▶ _What is needed_: Quote exactly the lines from the start of the entries to the one with "ATOM 13 C CA", both ends included.

▶ _Extracted material_:

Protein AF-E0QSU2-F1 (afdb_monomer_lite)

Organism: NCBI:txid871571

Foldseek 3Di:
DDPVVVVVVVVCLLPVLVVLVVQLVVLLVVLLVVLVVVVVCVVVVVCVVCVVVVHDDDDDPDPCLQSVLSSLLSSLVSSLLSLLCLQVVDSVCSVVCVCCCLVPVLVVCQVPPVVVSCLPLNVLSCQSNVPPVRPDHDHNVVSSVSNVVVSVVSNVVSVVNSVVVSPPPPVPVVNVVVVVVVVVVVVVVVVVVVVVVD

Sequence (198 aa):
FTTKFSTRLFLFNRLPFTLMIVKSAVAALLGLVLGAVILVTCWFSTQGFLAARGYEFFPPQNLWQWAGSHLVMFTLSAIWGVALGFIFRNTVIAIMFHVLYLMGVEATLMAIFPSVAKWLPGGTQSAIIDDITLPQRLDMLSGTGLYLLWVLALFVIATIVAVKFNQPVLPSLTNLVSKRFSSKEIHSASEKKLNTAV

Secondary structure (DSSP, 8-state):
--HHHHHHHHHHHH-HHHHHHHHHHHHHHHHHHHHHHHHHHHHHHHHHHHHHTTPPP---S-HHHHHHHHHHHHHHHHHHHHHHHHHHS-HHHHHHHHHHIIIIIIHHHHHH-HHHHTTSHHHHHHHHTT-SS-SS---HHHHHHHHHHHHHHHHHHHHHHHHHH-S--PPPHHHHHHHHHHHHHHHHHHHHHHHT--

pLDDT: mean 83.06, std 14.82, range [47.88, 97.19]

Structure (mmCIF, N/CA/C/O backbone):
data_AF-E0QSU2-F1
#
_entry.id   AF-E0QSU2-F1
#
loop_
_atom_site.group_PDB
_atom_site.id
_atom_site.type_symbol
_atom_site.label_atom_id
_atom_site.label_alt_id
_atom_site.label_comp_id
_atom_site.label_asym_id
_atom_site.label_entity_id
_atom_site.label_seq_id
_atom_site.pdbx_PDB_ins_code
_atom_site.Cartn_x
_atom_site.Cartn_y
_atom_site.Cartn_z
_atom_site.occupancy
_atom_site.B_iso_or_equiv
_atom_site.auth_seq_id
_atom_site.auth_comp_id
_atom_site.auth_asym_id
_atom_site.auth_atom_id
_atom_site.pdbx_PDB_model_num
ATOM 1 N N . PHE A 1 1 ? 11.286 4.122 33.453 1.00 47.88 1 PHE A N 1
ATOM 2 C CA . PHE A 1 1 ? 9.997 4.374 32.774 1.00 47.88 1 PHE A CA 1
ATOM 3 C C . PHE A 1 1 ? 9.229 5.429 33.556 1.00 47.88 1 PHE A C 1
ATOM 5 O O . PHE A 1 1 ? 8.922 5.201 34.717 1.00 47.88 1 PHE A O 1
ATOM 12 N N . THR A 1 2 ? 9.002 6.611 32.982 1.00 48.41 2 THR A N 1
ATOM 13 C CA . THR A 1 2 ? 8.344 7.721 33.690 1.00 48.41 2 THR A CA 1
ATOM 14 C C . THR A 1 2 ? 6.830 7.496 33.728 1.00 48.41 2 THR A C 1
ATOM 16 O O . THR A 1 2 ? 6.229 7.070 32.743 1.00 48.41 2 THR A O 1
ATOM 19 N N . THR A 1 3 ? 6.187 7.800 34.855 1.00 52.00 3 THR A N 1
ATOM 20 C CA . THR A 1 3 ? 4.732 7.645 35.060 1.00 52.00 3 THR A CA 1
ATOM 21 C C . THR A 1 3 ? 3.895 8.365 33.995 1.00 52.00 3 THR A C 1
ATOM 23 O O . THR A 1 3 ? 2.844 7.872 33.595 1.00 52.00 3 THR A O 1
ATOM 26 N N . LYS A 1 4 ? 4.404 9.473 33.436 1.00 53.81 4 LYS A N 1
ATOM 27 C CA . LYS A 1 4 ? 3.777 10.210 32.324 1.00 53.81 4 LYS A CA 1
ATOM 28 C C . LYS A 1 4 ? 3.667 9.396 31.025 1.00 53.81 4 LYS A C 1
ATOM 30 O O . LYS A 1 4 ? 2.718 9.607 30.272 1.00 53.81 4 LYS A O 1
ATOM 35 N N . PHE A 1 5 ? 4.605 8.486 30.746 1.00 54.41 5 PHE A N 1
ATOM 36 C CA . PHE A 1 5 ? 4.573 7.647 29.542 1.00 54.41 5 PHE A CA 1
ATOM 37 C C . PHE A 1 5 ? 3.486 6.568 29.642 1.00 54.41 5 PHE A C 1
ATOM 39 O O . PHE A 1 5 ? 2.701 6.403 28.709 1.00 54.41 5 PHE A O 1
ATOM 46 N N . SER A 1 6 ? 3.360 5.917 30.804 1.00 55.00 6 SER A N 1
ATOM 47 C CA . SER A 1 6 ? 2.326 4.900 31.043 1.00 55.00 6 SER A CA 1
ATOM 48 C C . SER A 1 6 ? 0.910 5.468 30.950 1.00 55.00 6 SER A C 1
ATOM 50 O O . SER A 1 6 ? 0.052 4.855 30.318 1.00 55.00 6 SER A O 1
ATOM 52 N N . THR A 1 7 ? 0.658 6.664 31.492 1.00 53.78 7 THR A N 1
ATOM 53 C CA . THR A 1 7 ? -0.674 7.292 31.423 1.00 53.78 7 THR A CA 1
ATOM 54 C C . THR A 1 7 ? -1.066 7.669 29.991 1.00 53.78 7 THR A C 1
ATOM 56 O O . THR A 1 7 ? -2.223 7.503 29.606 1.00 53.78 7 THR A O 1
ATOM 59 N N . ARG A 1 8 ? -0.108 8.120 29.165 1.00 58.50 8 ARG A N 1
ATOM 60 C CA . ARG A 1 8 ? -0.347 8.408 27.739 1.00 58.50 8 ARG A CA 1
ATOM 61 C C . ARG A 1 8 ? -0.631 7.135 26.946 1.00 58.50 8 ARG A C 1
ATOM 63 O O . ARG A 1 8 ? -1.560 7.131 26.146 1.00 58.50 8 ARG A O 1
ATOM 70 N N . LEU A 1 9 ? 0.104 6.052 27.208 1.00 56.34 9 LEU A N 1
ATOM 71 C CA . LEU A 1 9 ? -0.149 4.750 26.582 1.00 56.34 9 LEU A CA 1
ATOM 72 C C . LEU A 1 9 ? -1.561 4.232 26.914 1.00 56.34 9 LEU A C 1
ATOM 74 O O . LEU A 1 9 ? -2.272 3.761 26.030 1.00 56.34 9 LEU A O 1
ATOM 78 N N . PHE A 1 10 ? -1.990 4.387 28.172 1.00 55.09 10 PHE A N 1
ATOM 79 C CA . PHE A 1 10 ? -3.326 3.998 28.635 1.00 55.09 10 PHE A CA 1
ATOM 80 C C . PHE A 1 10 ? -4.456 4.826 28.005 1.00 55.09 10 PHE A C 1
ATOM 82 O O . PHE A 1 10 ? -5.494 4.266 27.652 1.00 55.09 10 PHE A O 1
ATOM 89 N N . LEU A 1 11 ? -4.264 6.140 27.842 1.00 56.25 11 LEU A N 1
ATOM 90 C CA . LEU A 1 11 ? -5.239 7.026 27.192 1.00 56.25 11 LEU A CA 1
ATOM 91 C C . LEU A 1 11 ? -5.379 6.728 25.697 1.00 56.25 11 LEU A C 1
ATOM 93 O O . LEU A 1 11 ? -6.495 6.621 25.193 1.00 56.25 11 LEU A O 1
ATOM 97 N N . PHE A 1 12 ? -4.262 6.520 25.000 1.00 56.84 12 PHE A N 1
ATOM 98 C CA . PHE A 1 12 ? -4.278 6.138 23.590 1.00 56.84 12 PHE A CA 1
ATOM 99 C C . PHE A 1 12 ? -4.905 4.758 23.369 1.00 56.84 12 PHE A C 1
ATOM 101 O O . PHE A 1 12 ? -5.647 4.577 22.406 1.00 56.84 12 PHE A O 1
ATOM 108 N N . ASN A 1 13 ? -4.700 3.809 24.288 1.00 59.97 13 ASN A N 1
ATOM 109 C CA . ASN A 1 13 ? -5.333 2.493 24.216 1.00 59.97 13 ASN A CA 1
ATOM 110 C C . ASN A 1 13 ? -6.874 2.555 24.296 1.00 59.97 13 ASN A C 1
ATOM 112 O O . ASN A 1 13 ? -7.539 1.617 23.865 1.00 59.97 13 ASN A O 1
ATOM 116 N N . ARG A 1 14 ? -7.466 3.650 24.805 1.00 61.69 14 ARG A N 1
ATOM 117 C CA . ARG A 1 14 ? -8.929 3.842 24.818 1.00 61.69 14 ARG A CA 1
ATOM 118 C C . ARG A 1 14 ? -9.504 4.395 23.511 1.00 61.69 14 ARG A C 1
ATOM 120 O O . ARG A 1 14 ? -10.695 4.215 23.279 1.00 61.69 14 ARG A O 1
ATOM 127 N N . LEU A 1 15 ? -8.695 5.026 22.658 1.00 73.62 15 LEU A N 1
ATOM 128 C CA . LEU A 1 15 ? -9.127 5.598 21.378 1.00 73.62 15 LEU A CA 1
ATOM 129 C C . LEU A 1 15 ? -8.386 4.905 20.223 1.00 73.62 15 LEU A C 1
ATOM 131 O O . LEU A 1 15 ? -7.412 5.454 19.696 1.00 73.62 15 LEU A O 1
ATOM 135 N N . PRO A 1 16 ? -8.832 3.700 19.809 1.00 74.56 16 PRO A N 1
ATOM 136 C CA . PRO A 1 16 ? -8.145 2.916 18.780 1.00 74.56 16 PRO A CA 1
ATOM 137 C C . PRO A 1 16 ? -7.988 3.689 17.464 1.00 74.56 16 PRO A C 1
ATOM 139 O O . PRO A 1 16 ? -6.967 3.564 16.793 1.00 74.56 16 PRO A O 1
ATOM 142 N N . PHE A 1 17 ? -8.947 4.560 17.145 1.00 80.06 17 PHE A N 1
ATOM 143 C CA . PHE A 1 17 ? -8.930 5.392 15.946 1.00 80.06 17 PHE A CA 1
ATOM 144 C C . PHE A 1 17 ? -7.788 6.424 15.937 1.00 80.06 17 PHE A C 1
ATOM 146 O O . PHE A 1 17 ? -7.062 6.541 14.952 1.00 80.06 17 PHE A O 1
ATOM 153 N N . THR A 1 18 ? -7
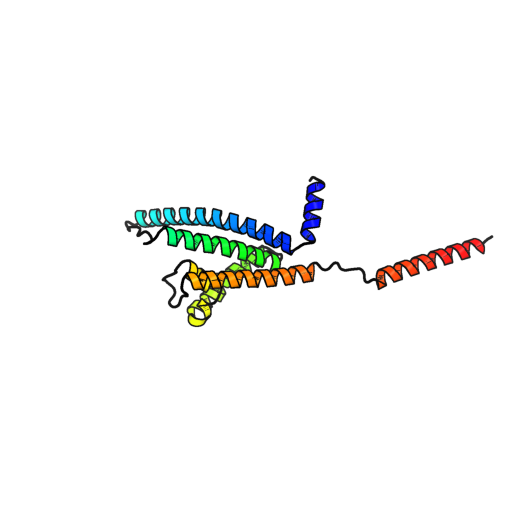.557 7.133 17.047 1.00 84.00 18 THR A N 1
ATOM 154 C CA . THR A 1 18 ? -6.464 8.117 17.138 1.00 84.00 18 THR A CA 1
ATOM 155 C C . THR A 1 18 ? -5.102 7.436 17.011 1.00 84.00 18 THR A C 1
ATOM 157 O O . THR A 1 18 ? -4.218 7.937 16.316 1.00 84.00 18 THR A O 1
ATOM 160 N N . LEU A 1 19 ? -4.937 6.263 17.630 1.00 85.12 19 LEU A N 1
ATOM 161 C CA . LEU A 1 19 ? -3.723 5.457 17.484 1.00 85.12 19 LEU A CA 1
ATOM 162 C C . LEU A 1 19 ? -3.482 5.014 16.040 1.00 85.12 19 LEU A C 1
ATOM 164 O O . LEU A 1 19 ? -2.339 5.045 15.582 1.00 85.12 19 LEU A O 1
ATOM 168 N N . MET A 1 20 ? -4.537 4.603 15.334 1.00 88.19 20 MET A N 1
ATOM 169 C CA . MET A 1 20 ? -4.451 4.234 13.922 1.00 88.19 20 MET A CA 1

▶ _Answer box_:
Protein AF-E0QSU2-F1 (afdb_monomer_lite)

Organism: NCBI:txid871571

Foldseek 3Di:
DDPVVVVVVVVCLLPVLVVLVVQLVVLLVVLLVVLVVVVVCVVVVVCVVCVVVVHDDDDDPDPCLQSVLSSLLSSLVSSLLSLLCLQVVDSVCSVVCVCCCLVPVLVVCQVPPVVVSCLPLNVLSCQSNVPPVRPDHDHNVVSSVSNVVVSVVSNVVSVVNSVVVSPPPPVPVVNVVVVVVVVVVVVVVVVVVVVVVD

Sequence (198 aa):
FTTKFSTRLFLFNRLPFTLMIVKSAVAALLGLVLGAVILVTCWFSTQGFLAARGYEFFPPQNLWQWAGSHLVMFTLSAIWGVALGFIFRNTVIAIMFHVLYLMGVEATLMAIFPSVAKWLPGGTQSAIIDDITLPQRLDMLSGTGLYLLWVLALFVIATIVAVKFNQPVLPSLTNLVSKRFSSKEIHSASEKKLNTAV

Secondary structure (DSSP, 8-state):
--HHHHHHHHHHHH-HHHHHHHHHHHHHHHHHHHHHHHHHHHHHHHHHHHHHTTPPP---S-HHHHHHHHHHHHHHHHHHHHHHHHHHS-HHHHHHHHHHIIIIIIHHHHHH-HHHHTTSHHHHHHHHTT-SS-SS---HHHHHHHHHHHHHHHHHHHHHHHHHH-S--PPPHHHHHHHHHHHHHHHHHHHHHHHT--

pLDDT: mean 83.06, std 14.82, range [47.88, 97.19]

Structure (mmCIF, N/CA/C/O backbone):
data_AF-E0QSU2-F1
#
_entry.id   AF-E0QSU2-F1
#
loop_
_atom_site.group_PDB
_atom_site.id
_atom_site.type_symbol
_atom_site.label_atom_id
_atom_site.label_alt_id
_atom_site.label_comp_id
_atom_site.label_asym_id
_atom_site.label_entity_id
_atom_site.label_seq_id
_atom_site.pdbx_PDB_ins_code
_atom_site.Cartn_x
_atom_site.Cartn_y
_atom_site.Cartn_z
_atom_site.occupancy
_atom_site.B_iso_or_equiv
_atom_site.auth_seq_id
_atom_site.auth_comp_id
_atom_site.auth_asym_id
_atom_site.auth_atom_id
_atom_site.pdbx_PDB_model_num
ATOM 1 N N . PHE A 1 1 ? 11.286 4.122 33.453 1.00 47.88 1 PHE A N 1
ATOM 2 C CA . PHE A 1 1 ? 9.997 4.374 32.774 1.00 47.88 1 PHE A CA 1
ATOM 3 C C . PHE A 1 1 ? 9.229 5.429 33.556 1.00 47.88 1 PHE A C 1
ATOM 5 O O . PHE A 1 1 ? 8.922 5.201 34.717 1.00 47.88 1 PHE A O 1
ATOM 12 N N . THR A 1 2 ? 9.002 6.611 32.982 1.00 48.41 2 THR A N 1
ATOM 13 C CA . THR A 1 2 ? 8.344 7.721 33.690 1.00 48.41 2 THR A CA 1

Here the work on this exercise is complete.